Between 1871 and 1913, he compiled the Biblioteca delle tradizioni popolari siciliane ("Library of Sicilian popular traditions"), a collection of Sicilian oral culture in twenty-five volumes.
Pitrè's Fiabe, novelle e racconti popolari siciliani ("Sicilian Fairy Tales, Stories, and Folktales"), 1875, documenting Sicily's rich folkloric heritage derived from both European and Middle Eastern traditions, is the culmination of the great European folklore scholarship that began earlier in the 19th century. Against the cultural grain of his times, Pitrè championed the common people of Sicily and their customs, and his scholarship of oral narrative tradition is arguably as significant as that of the Brothers Grimm.

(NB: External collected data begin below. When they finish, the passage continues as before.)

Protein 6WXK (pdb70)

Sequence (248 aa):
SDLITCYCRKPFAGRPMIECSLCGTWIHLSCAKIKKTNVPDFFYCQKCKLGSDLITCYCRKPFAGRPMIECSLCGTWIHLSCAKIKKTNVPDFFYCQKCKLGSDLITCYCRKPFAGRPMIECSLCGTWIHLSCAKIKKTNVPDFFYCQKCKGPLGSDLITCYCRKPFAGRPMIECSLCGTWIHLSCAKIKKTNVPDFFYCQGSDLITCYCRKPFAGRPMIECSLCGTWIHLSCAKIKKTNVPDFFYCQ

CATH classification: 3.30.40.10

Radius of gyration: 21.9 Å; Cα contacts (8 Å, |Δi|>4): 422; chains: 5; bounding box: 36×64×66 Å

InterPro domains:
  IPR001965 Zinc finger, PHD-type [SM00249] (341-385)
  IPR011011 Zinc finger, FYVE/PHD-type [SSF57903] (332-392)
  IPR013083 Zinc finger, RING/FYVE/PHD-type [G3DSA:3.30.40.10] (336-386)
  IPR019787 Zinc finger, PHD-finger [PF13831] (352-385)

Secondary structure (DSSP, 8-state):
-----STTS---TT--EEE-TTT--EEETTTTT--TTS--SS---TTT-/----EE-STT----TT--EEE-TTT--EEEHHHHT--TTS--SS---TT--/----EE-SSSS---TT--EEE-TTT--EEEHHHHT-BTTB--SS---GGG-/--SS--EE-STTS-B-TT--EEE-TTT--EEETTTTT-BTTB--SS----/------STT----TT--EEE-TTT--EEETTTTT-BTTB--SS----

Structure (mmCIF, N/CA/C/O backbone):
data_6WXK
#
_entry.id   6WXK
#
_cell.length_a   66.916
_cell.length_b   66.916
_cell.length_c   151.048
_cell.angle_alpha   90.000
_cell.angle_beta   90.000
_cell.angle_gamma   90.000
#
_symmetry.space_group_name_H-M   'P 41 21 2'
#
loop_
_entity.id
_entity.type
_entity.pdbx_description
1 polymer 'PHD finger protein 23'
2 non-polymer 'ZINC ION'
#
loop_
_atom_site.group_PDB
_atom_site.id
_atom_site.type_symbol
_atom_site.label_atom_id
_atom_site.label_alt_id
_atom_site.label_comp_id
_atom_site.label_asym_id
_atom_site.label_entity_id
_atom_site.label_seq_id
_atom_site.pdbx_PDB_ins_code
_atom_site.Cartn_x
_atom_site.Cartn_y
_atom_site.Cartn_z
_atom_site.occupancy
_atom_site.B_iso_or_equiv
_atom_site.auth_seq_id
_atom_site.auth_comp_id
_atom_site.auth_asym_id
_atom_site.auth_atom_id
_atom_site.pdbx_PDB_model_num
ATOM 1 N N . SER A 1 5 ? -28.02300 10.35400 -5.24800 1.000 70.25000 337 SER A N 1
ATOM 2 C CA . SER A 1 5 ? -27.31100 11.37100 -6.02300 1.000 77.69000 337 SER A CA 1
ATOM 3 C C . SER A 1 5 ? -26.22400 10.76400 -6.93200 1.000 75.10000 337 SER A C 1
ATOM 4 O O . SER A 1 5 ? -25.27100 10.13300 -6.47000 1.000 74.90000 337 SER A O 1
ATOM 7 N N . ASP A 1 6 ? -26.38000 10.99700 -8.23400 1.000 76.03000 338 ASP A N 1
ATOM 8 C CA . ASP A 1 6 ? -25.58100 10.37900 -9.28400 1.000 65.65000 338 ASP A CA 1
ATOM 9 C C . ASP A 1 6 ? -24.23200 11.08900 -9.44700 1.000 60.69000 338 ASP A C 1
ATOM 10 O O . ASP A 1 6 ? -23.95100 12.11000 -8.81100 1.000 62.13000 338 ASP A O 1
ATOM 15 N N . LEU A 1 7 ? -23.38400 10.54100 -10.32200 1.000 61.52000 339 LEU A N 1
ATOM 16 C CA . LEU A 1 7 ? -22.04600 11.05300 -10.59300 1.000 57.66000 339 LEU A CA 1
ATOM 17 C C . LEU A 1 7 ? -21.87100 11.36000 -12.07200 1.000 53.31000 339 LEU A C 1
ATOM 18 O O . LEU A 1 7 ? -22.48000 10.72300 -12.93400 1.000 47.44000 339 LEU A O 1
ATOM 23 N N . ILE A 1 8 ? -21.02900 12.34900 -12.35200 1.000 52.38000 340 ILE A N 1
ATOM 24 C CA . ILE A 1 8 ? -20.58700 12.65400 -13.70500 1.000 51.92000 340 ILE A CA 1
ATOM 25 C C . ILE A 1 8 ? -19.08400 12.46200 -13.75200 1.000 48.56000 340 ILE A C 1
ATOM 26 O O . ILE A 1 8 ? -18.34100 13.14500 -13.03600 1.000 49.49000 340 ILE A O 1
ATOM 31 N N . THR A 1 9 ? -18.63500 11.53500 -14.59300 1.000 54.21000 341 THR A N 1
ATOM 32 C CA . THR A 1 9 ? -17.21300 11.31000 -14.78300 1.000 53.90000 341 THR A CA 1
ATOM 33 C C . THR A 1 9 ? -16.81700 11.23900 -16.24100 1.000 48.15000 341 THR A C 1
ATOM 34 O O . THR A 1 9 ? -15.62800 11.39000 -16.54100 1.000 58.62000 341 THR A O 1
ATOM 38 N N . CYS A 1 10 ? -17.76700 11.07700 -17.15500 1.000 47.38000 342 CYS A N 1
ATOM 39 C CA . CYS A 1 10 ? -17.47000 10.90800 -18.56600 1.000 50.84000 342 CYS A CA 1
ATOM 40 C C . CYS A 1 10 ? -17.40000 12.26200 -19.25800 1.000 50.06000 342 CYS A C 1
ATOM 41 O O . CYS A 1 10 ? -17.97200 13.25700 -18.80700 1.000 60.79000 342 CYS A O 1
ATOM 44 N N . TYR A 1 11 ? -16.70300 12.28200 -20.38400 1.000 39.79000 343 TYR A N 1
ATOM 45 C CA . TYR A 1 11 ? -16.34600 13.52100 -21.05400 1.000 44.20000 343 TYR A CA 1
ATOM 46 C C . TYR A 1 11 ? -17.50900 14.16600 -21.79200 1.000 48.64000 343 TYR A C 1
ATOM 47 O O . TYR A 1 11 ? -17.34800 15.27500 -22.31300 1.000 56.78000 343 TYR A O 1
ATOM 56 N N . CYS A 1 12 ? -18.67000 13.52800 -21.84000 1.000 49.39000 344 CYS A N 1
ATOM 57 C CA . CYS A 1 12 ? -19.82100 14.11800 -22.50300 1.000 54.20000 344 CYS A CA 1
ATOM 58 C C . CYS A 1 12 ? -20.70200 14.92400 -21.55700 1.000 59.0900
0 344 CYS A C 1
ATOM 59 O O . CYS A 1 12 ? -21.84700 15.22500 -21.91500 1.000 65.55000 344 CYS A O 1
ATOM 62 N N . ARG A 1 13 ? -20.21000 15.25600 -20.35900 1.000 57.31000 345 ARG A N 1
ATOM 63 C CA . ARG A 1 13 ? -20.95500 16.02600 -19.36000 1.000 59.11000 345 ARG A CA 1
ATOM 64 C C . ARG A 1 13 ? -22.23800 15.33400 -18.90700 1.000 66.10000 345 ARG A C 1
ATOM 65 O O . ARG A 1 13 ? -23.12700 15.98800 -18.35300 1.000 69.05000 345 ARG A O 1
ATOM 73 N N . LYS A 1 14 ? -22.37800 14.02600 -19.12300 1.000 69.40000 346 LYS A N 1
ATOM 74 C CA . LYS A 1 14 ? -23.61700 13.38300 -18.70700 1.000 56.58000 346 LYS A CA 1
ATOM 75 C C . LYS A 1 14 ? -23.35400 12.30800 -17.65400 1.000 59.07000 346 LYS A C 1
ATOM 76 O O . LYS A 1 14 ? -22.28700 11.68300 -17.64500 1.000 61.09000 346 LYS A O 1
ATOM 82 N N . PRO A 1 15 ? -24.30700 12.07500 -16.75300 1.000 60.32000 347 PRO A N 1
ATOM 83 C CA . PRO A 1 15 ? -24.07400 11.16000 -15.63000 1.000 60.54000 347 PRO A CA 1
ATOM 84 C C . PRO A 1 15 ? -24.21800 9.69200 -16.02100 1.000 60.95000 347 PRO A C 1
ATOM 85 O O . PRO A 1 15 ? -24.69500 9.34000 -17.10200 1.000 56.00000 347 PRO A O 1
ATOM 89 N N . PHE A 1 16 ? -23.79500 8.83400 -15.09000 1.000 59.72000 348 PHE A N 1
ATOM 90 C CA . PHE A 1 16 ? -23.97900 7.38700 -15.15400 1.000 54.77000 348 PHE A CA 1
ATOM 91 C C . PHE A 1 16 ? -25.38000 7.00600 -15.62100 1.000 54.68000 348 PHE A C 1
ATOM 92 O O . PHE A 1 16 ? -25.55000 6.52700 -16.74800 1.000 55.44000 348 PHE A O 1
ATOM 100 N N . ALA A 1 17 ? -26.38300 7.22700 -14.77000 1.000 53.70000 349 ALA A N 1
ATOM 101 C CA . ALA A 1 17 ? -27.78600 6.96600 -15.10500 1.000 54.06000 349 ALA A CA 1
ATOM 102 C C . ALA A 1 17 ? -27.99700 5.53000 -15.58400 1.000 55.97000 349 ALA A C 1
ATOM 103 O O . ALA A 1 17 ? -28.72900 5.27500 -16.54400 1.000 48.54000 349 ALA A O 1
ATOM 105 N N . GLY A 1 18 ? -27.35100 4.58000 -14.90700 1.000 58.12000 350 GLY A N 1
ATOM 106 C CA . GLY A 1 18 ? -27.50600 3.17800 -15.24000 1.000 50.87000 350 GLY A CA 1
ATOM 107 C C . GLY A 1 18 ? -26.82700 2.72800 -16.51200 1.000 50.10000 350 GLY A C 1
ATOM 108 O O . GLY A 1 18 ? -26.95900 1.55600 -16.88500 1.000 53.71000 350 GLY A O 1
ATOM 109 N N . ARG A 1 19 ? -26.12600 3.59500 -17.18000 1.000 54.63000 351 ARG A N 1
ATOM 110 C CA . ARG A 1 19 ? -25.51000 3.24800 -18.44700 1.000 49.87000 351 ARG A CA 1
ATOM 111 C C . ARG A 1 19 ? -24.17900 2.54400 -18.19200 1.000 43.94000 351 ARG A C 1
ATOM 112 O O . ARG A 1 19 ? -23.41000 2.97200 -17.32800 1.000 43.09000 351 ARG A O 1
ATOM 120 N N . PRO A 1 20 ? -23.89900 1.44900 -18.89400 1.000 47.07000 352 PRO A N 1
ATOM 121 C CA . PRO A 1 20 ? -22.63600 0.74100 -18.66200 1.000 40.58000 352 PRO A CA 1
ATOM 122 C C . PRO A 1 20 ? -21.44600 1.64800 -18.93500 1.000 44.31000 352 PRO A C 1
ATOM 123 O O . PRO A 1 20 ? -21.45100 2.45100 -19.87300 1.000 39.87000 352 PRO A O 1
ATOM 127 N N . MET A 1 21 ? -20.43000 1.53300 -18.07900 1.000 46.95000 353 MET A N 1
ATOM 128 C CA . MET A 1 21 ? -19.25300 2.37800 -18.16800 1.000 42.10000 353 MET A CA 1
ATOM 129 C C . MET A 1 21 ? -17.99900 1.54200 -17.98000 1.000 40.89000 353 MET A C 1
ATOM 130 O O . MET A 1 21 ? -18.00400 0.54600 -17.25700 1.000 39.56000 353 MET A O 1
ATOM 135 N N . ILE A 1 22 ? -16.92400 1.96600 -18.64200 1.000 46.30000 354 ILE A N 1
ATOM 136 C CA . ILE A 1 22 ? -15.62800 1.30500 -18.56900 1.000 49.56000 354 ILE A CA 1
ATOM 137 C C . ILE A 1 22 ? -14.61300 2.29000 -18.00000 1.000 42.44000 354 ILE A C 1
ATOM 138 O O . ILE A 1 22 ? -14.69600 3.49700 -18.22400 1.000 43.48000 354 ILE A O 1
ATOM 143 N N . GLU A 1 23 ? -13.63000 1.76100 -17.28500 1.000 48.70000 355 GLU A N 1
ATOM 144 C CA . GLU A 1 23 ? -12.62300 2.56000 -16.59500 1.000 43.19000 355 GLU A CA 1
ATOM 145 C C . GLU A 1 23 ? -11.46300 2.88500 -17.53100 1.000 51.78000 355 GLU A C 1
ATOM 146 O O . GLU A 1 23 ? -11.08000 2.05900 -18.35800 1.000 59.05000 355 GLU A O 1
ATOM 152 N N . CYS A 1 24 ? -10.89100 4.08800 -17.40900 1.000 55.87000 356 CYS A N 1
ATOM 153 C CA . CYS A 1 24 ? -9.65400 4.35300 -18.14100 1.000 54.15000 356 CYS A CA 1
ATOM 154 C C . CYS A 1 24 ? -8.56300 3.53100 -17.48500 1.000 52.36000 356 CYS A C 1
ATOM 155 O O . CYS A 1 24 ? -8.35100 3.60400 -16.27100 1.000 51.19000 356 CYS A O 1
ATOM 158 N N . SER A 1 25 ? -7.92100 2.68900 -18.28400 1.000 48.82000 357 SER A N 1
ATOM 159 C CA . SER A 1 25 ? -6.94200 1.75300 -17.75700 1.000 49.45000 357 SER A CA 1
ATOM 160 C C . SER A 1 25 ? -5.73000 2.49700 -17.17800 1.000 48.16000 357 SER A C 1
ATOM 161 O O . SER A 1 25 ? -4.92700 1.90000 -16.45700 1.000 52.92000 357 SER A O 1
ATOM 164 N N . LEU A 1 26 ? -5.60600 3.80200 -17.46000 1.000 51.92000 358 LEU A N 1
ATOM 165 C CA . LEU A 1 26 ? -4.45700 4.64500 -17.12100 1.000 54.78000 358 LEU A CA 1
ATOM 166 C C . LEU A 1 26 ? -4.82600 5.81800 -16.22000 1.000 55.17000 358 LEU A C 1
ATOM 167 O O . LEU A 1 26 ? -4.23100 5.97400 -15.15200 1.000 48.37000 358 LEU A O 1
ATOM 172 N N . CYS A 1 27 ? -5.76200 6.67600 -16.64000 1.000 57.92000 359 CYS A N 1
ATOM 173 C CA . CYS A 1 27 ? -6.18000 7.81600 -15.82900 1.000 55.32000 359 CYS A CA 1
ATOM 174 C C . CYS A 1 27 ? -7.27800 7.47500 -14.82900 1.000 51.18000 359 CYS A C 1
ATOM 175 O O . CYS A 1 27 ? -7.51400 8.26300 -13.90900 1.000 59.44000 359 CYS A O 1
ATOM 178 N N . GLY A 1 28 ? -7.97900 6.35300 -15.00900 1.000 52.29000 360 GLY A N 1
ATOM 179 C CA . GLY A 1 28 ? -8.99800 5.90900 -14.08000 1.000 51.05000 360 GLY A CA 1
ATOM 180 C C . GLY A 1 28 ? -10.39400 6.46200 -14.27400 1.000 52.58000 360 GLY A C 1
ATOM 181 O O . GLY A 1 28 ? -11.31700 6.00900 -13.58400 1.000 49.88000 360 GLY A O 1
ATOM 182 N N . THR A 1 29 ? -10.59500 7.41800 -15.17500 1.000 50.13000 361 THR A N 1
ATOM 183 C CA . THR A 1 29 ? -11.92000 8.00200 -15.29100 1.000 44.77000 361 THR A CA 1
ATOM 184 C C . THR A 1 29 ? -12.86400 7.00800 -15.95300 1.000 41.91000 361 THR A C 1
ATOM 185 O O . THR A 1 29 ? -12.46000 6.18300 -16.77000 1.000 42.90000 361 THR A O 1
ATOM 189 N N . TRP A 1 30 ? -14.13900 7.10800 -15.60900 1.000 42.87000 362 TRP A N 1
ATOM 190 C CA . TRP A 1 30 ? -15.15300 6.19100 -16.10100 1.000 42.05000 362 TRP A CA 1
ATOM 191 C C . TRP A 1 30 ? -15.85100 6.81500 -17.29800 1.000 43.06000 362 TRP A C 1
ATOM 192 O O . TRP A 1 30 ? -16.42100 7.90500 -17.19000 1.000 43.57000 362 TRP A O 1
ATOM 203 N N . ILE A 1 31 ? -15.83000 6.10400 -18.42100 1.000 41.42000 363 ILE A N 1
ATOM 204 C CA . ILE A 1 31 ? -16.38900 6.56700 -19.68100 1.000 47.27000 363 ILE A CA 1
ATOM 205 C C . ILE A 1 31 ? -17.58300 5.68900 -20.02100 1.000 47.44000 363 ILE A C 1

In 1880 Pitrè co-founded the folk traditions journal Archivio per lo studio delle tradizioni popolari (English: Archive for the Study of Popular Traditions), which he edited until 1906, and in 1894 he published a basic bibliography of Italian popular traditions. He was made an honorary member of the American Folklore Society in 1890. Palermo's Museo Antropologico Etnografico Siciliano was founded in his memory.

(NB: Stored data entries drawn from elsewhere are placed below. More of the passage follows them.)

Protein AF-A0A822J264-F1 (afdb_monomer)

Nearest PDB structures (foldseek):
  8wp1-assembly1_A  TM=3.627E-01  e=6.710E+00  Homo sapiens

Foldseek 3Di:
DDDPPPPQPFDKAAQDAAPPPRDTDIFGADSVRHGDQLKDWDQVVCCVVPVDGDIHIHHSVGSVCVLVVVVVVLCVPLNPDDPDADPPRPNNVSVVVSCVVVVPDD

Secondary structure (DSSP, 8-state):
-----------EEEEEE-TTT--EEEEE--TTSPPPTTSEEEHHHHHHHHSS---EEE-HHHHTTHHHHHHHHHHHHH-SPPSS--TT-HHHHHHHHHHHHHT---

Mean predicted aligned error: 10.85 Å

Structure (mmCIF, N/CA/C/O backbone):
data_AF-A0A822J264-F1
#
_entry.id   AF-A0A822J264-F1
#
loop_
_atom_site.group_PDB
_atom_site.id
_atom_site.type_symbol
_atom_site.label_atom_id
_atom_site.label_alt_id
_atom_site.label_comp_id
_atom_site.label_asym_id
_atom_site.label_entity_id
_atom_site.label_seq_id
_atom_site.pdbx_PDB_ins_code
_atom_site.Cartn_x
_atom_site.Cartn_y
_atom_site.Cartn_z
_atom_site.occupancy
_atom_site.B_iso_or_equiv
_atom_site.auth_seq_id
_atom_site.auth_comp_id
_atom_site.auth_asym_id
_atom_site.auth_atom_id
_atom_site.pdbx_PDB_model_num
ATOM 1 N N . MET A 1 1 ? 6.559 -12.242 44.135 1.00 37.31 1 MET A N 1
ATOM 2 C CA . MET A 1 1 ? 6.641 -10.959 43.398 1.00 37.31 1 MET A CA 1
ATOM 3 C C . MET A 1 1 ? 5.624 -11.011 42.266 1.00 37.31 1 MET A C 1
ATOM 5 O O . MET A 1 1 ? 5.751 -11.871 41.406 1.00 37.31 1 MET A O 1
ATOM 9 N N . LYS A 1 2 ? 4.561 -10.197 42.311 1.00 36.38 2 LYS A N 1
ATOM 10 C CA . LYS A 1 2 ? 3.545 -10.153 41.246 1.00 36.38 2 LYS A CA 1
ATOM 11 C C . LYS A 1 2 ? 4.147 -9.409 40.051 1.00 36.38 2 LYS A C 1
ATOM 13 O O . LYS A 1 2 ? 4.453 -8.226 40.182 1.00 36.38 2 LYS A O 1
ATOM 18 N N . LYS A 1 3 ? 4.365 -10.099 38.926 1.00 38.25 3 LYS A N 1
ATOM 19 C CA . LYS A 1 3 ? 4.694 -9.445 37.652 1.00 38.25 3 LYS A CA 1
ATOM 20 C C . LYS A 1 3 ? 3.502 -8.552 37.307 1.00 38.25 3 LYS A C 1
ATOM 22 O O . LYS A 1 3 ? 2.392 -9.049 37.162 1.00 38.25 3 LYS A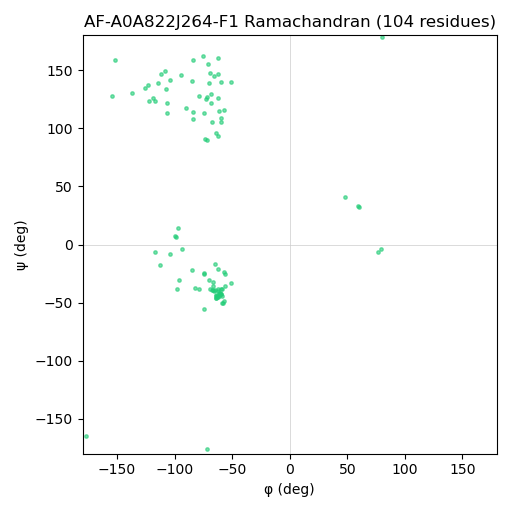 O 1
ATOM 27 N N . LYS A 1 4 ? 3.713 -7.234 37.291 1.00 39.19 4 LYS A N 1
ATOM 28 C CA . LYS A 1 4 ? 2.728 -6.290 36.767 1.00 39.19 4 LYS A CA 1
ATOM 29 C C . LYS A 1 4 ? 2.649 -6.551 35.268 1.00 39.19 4 LYS A C 1
ATOM 31 O O . LYS A 1 4 ? 3.585 -6.212 34.552 1.00 39.19 4 LYS A O 1
ATOM 36 N N . GLU A 1 5 ? 1.578 -7.195 34.823 1.00 40.41 5 GLU A N 1
ATOM 37 C CA . GLU A 1 5 ? 1.194 -7.183 33.417 1.00 40.41 5 GLU A CA 1
ATOM 38 C C . GLU A 1 5 ? 0.953 -5.724 33.035 1.00 40.41 5 GLU A C 1
ATOM 40 O O . GLU A 1 5 ? -0.004 -5.086 33.477 1.00 40.41 5 GLU A O 1
ATOM 45 N N . VAL A 1 6 ? 1.896 -5.155 32.287 1.00 39.34 6 VAL A N 1
ATOM 46 C CA . VAL A 1 6 ? 1.711 -3.866 31.636 1.00 39.34 6 VAL A CA 1
ATOM 47 C C . VAL A 1 6 ? 0.771 -4.145 30.471 1.00 39.34 6 VAL A C 1
ATOM 49 O O . VAL A 1 6 ? 1.203 -4.532 29.393 1.00 39.34 6 VAL A O 1
ATOM 52 N N . THR A 1 7 ? -0.534 -4.019 30.705 1.00 41.62 7 THR A N 1
ATOM 53 C CA . THR A 1 7 ? -1.530 -3.969 29.632 1.00 41.62 7 THR A CA 1
ATOM 54 C C . THR A 1 7 ? -1.240 -2.735 28.786 1.00 41.62 7 THR A C 1
ATOM 56 O O . THR A 1 7 ? -1.682 -1.631 29.116 1.00 41.62 7 THR A O 1
ATOM 59 N N . ALA A 1 8 ? -0.458 -2.909 27.721 1.00 45.66 8 ALA A N 1
ATOM 60 C CA . ALA A 1 8 ? -0.338 -1.928 26.659 1.00 45.66 8 ALA A CA 1
ATOM 61 C C . ALA A 1 8 ? -1.743 -1.737 26.079 1.00 45.66 8 ALA A C 1
ATOM 63 O O . ALA A 1 8 ? -2.320 -2.647 25.482 1.00 45.66 8 ALA A O 1
ATOM 64 N N . LYS A 1 9 ? -2.351 -0.576 26.335 1.00 51.09 9 LYS A N 1
ATOM 65 C CA . LYS A 1 9 ? -3.590 -0.180 25.669 1.00 51.09 9 LYS A CA 1
ATOM 66 C C . LYS A 1 9 ? -3.245 -0.037 24.187 1.00 51.09 9 LYS A C 1
ATOM 68 O O . LYS A 1 9 ? -2.710 0.997 23.811 1.00 51.09 9 LYS A O 1
ATOM 73 N N . SER A 1 10 ? -3.489 -1.065 23.372 1.00 56.47 10 SER A N 1
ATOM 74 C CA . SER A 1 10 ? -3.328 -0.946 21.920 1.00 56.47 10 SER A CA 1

On February 12, 1915, in his capacity as a secular tarmac, together with the ecclesiastical marammiere Mons. Giuseppe Lagumina, the beneficiary sub-marammiere Baldassare Mangione, the chaplain Lorenzo Lo Verde and a few private citizens, he attended the opening of the porphyry tomb of Ruggero II in the cathedral of Palermo. Pitre was linked by a deep and ancient friendship both with Mons Lagumina, whom he considered an important point of reference for his studies, and with his brother Bartolomeo. Lagumina managed to derive an amusing question between Pitrè and Gioacchino Di Marzo regarding the flowering of the rod of San Giuseppe. Lagumina explained to Pitre that it was "a Jewish legend" and provided him with the required elucidations.